Overall, it seems that in the coming years NSO will have to gradually wean itself off its “toxic” accounts in countries run by dictators. Instead it will be forced to focus on sales in Western Europe, in democracies in the East and in North America. This will be difficult.
A senior company official once explained that the sale process is very different in third world countries, compared to Western ones. In fact, it’s the total opposite. In dictatorships it’s a top down process, he said, meaning that you have to convince the leader or the army commander and then all the agencies below fall in line, and fast. In Western countries, the process is bottom-up. One has to rise through chain of command of approvals, going through endless committees and bureaucracy. Incidentally, this is how the company’s founders split up their dealings with different countries: Hulio, a people’s person, is NSO’s “salesman” in the third world. Lavie, a person of processes, represents the company in the first world.
According to the company, based on a transparency report, half of its clients are Western democracies. This amounts to slightly less than 50 percent of its revenues. One should also note that NSO has never managed to “breach” the U.S., with its sales remaining minor there.
In recent years, NSO has tried to diversify its products. It has made acquisitions in the area of defense against drones and has developed a product related to analysis, which includes, among other features, contact tracing for the purpose of cutting down coronavirus infections. Apparently, all these products are still far from having a significant impact on the company’s revenues.
It obviously doesn’t do an ostensibly covert company any good when it turns out that there was a significant leak of information from systems it is associated with. This harms its reputation and makes potential clients even more suspicious.
One should note that this is not the first time the company suffered an information leak. In early 2018, a company employee tried to sell company code on the darknet for $50 million. He was caught due to the alertness of another Israel cybersecurity company, and was sent to prison for 5 years.
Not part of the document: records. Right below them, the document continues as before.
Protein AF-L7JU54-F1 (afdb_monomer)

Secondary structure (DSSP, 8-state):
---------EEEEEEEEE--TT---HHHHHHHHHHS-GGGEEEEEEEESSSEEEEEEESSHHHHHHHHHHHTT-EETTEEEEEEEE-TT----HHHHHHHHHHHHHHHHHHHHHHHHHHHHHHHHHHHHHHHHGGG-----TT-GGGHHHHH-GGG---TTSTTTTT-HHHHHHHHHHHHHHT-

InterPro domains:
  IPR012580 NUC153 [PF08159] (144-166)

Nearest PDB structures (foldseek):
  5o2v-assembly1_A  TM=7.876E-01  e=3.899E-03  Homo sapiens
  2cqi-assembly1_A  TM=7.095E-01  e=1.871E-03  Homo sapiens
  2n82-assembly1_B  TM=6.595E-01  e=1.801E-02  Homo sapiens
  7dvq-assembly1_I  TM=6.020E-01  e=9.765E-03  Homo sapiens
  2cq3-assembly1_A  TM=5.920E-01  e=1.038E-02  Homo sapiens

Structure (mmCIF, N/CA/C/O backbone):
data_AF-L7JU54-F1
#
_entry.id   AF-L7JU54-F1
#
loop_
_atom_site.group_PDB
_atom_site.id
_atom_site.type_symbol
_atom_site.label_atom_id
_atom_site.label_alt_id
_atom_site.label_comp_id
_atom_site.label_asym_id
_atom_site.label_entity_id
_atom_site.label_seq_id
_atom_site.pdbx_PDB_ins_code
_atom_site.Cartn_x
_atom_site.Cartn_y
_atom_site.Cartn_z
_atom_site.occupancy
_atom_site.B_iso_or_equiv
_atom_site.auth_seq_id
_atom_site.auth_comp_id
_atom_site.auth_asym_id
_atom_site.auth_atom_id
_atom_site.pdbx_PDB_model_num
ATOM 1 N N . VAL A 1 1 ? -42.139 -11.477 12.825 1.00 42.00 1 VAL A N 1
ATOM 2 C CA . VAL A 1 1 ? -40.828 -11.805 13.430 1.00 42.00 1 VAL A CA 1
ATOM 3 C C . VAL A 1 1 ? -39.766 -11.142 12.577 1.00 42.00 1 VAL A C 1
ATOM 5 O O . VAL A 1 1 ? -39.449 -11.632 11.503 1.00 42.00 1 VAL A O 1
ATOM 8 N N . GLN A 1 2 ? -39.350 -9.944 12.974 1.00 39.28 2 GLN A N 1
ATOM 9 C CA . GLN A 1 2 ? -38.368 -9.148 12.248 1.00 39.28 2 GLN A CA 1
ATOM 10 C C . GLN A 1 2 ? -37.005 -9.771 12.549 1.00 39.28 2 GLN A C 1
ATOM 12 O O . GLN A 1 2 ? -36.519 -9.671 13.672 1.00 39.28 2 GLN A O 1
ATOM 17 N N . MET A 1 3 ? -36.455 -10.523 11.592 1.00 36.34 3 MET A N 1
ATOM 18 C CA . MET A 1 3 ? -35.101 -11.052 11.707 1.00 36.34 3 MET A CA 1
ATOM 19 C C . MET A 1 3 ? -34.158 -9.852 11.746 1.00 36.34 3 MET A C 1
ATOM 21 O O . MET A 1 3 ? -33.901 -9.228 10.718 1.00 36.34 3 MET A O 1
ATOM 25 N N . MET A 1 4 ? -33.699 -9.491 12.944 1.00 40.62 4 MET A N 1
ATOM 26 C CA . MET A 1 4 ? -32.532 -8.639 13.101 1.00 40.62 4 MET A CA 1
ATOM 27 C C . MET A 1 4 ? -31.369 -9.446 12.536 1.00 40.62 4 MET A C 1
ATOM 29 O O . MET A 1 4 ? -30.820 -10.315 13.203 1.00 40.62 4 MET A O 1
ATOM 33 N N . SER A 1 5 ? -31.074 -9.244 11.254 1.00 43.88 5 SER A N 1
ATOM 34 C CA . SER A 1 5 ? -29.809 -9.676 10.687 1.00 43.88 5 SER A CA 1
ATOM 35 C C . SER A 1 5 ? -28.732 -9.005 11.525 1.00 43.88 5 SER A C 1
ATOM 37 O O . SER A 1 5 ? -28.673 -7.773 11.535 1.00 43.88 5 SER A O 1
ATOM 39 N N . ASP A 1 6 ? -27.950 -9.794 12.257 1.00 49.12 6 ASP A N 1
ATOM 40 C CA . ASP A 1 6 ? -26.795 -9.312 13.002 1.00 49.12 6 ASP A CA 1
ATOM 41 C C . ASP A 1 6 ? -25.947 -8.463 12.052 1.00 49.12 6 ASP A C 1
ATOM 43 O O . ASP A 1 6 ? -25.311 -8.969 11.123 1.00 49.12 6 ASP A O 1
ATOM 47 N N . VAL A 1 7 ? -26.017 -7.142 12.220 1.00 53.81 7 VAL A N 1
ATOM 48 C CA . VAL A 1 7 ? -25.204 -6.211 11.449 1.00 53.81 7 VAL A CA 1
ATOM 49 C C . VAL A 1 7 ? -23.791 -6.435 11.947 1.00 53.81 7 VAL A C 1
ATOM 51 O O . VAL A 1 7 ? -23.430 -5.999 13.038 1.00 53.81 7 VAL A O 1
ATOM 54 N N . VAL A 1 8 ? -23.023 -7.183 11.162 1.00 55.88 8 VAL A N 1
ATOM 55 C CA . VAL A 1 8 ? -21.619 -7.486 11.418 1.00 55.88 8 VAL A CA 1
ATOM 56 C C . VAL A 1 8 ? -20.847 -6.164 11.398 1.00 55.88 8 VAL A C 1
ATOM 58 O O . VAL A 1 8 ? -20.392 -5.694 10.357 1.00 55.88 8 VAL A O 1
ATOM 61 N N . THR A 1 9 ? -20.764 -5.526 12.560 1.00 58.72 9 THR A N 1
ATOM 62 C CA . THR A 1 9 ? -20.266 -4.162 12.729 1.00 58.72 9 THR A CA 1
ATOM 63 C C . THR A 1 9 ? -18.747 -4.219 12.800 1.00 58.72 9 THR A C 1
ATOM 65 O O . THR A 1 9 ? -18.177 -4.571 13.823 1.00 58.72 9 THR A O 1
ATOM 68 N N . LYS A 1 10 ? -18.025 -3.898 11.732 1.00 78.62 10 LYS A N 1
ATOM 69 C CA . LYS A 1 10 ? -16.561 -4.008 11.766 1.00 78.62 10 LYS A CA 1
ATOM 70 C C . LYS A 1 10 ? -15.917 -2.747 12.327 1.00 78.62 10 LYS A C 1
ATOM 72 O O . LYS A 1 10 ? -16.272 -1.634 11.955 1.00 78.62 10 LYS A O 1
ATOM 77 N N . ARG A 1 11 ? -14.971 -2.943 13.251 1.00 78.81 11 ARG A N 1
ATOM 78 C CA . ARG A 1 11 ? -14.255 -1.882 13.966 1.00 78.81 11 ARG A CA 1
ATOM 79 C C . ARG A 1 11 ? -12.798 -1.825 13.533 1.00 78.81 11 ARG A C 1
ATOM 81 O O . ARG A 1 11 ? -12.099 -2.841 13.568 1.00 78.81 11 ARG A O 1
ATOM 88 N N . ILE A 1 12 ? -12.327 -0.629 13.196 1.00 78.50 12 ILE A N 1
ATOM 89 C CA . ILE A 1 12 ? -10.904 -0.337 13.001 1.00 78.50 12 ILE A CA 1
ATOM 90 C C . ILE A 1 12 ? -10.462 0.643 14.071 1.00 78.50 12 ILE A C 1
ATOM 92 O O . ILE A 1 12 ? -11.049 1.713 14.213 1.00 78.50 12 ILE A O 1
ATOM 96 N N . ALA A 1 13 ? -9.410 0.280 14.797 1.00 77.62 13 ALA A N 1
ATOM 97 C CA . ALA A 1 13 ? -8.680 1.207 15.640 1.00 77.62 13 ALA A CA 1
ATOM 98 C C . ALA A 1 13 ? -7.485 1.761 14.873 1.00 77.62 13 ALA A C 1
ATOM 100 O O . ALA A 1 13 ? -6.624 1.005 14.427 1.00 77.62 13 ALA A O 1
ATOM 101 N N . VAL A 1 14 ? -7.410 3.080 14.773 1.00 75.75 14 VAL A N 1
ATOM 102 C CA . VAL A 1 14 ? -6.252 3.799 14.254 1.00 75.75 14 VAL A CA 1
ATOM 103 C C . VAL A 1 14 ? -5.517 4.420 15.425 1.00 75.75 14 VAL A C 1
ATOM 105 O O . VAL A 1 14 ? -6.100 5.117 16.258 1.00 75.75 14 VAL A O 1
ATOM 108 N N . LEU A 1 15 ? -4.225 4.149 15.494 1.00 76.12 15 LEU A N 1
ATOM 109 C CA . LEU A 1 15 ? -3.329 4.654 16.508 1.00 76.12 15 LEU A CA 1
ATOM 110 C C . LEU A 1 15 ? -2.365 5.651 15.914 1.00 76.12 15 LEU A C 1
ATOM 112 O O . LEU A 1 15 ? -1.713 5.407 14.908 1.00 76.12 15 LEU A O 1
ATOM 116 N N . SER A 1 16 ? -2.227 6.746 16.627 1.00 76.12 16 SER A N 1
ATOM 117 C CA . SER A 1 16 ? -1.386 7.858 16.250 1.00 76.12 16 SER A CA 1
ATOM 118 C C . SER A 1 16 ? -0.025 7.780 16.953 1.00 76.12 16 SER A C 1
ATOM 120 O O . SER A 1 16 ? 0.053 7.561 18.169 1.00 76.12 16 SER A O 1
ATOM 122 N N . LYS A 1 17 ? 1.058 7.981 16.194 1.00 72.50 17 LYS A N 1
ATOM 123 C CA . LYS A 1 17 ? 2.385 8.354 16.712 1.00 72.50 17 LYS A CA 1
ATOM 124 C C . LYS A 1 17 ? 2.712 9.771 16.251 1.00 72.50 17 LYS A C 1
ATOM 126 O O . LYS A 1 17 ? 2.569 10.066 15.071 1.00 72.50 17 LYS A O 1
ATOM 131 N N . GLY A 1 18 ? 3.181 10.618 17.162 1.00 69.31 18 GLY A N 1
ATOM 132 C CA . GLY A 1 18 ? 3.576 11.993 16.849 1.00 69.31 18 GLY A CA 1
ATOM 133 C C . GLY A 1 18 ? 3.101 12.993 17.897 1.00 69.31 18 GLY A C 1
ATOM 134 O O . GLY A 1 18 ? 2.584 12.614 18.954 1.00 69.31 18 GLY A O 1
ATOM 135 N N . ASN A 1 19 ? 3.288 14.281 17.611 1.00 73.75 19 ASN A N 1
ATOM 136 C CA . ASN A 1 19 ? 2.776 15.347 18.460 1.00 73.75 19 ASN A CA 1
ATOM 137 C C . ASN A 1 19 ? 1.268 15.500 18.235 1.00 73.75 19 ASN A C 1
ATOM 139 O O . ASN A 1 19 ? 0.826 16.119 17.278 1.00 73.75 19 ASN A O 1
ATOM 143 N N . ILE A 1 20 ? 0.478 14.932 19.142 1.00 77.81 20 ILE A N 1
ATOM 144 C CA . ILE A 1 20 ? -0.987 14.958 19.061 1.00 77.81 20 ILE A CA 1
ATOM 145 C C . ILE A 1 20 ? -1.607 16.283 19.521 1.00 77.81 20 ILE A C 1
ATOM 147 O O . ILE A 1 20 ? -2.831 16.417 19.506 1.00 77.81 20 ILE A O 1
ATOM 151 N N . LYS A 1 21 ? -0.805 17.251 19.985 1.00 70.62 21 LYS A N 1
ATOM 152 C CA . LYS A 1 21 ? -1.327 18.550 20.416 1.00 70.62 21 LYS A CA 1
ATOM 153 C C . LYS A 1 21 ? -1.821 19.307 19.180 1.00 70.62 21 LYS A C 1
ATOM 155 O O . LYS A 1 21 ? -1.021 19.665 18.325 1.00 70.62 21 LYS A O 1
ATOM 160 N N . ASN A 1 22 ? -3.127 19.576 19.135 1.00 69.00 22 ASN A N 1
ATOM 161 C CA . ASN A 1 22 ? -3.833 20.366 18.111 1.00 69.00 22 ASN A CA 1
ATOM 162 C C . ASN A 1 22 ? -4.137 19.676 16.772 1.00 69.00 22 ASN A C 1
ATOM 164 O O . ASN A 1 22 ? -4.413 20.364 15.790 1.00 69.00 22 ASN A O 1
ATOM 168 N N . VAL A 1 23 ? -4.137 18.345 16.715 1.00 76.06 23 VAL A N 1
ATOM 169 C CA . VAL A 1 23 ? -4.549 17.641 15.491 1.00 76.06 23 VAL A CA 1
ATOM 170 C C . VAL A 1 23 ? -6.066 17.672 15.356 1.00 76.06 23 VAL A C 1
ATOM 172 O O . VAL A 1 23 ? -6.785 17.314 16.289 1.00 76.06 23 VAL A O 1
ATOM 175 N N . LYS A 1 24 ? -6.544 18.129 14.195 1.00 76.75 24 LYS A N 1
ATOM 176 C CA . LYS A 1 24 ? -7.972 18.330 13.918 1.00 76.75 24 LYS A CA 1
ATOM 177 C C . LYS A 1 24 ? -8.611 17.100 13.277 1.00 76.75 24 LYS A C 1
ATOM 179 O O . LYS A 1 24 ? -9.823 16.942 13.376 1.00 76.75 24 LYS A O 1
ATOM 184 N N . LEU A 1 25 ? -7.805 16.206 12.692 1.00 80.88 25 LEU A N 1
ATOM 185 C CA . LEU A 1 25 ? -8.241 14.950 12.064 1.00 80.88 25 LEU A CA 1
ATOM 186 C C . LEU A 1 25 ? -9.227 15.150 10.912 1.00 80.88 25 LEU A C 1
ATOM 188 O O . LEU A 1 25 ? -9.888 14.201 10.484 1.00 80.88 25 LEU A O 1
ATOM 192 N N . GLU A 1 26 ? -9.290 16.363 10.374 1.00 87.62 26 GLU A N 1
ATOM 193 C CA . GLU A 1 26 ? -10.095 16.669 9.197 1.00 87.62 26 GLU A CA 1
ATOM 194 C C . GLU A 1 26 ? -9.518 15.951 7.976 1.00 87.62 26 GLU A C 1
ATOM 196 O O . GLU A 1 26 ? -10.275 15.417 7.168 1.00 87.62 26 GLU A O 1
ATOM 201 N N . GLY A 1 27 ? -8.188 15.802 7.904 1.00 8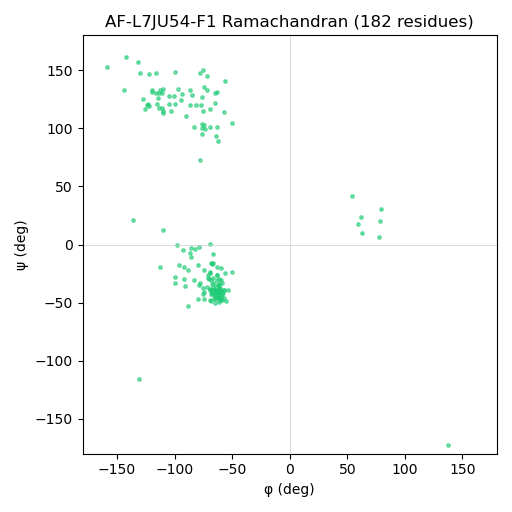6.38 27 GLY A N 1
ATOM 202 C CA . GLY A 1 27 ? -7.546 14.975 6.884 1.00 86.38 27 GLY A CA 1
ATOM 203 C C . GLY A 1 27 ? -7.995 13.510 6.927 1.00 86.38 27 GLY A C 1
ATOM 204 O O . GLY A 1 27 ? -8.248 12.917 5.882 1.00 86.38 27 GLY A O 1
ATOM 205 N N . VAL A 1 28 ? -8.169 12.934 8.124 1.00 87.56 28 VAL A N 1
ATOM 206 C CA . VAL A 1 28 ? -8.617 11.537 8.281 1.00 87.56 28 VAL A CA 1
ATOM 207 C C . VAL A 1 28 ? -10.069 11.379 7.843 1.00 87.56 28 VAL A C 1
ATOM 209 O O . VAL A 1 28 ? -10.379 10.472 7.074 1.00 87.56 28 VAL A O 1
ATOM 212 N N . LYS A 1 29 ? -10.959 12.269 8.299 1.00 89.81 29 LYS A N 1
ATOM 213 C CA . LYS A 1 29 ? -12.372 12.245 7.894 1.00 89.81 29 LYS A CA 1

Like many in the tech industry, NSO is also facing a serious challenge in the battle over talent. On the one hand it offers very big paychecks - even in comparison to the already high salaries doled out in high-tech. The firm is also known to treat its workers to fancy retreats abroad. On the other hand, money isn't everything and for many of those working in tech, staying “clean” is important - and working for NSO does not necessarily go hand-in-hand with the ideal of making the world a better place.
Industry insiders like to talk about two HR “crises” suffered by NSO. At the end of 2019, Haaretz reported that the Israeli military intel decided no longer to call up for reserve duty those former soldiers now working for NSO. The goal was to prevent soldiers from facing tough dilemmas - but those in the know say it hurt morale at the company.
At roughly the same time, a number of Facebook and Instagram accounts belonging to people working at NSO were taken down as part of the legal battle between the social media giant and the spyware firm. Facebook is suing NSO for allegedly misusing WhatsApp to infect the phones of targets selected by its clients. The incident sent waves through the company, with workers being forced to confront how their work is perceived by big tech firms like Facebook.
The bottom line is that NSO faces some serious and interconnected challenges. They can overcome them all. But that requires them to do something that may be hard for them to do: Say goodbye to all their problematic clients and focus on providing services to democratic states. They have a tough road ahead.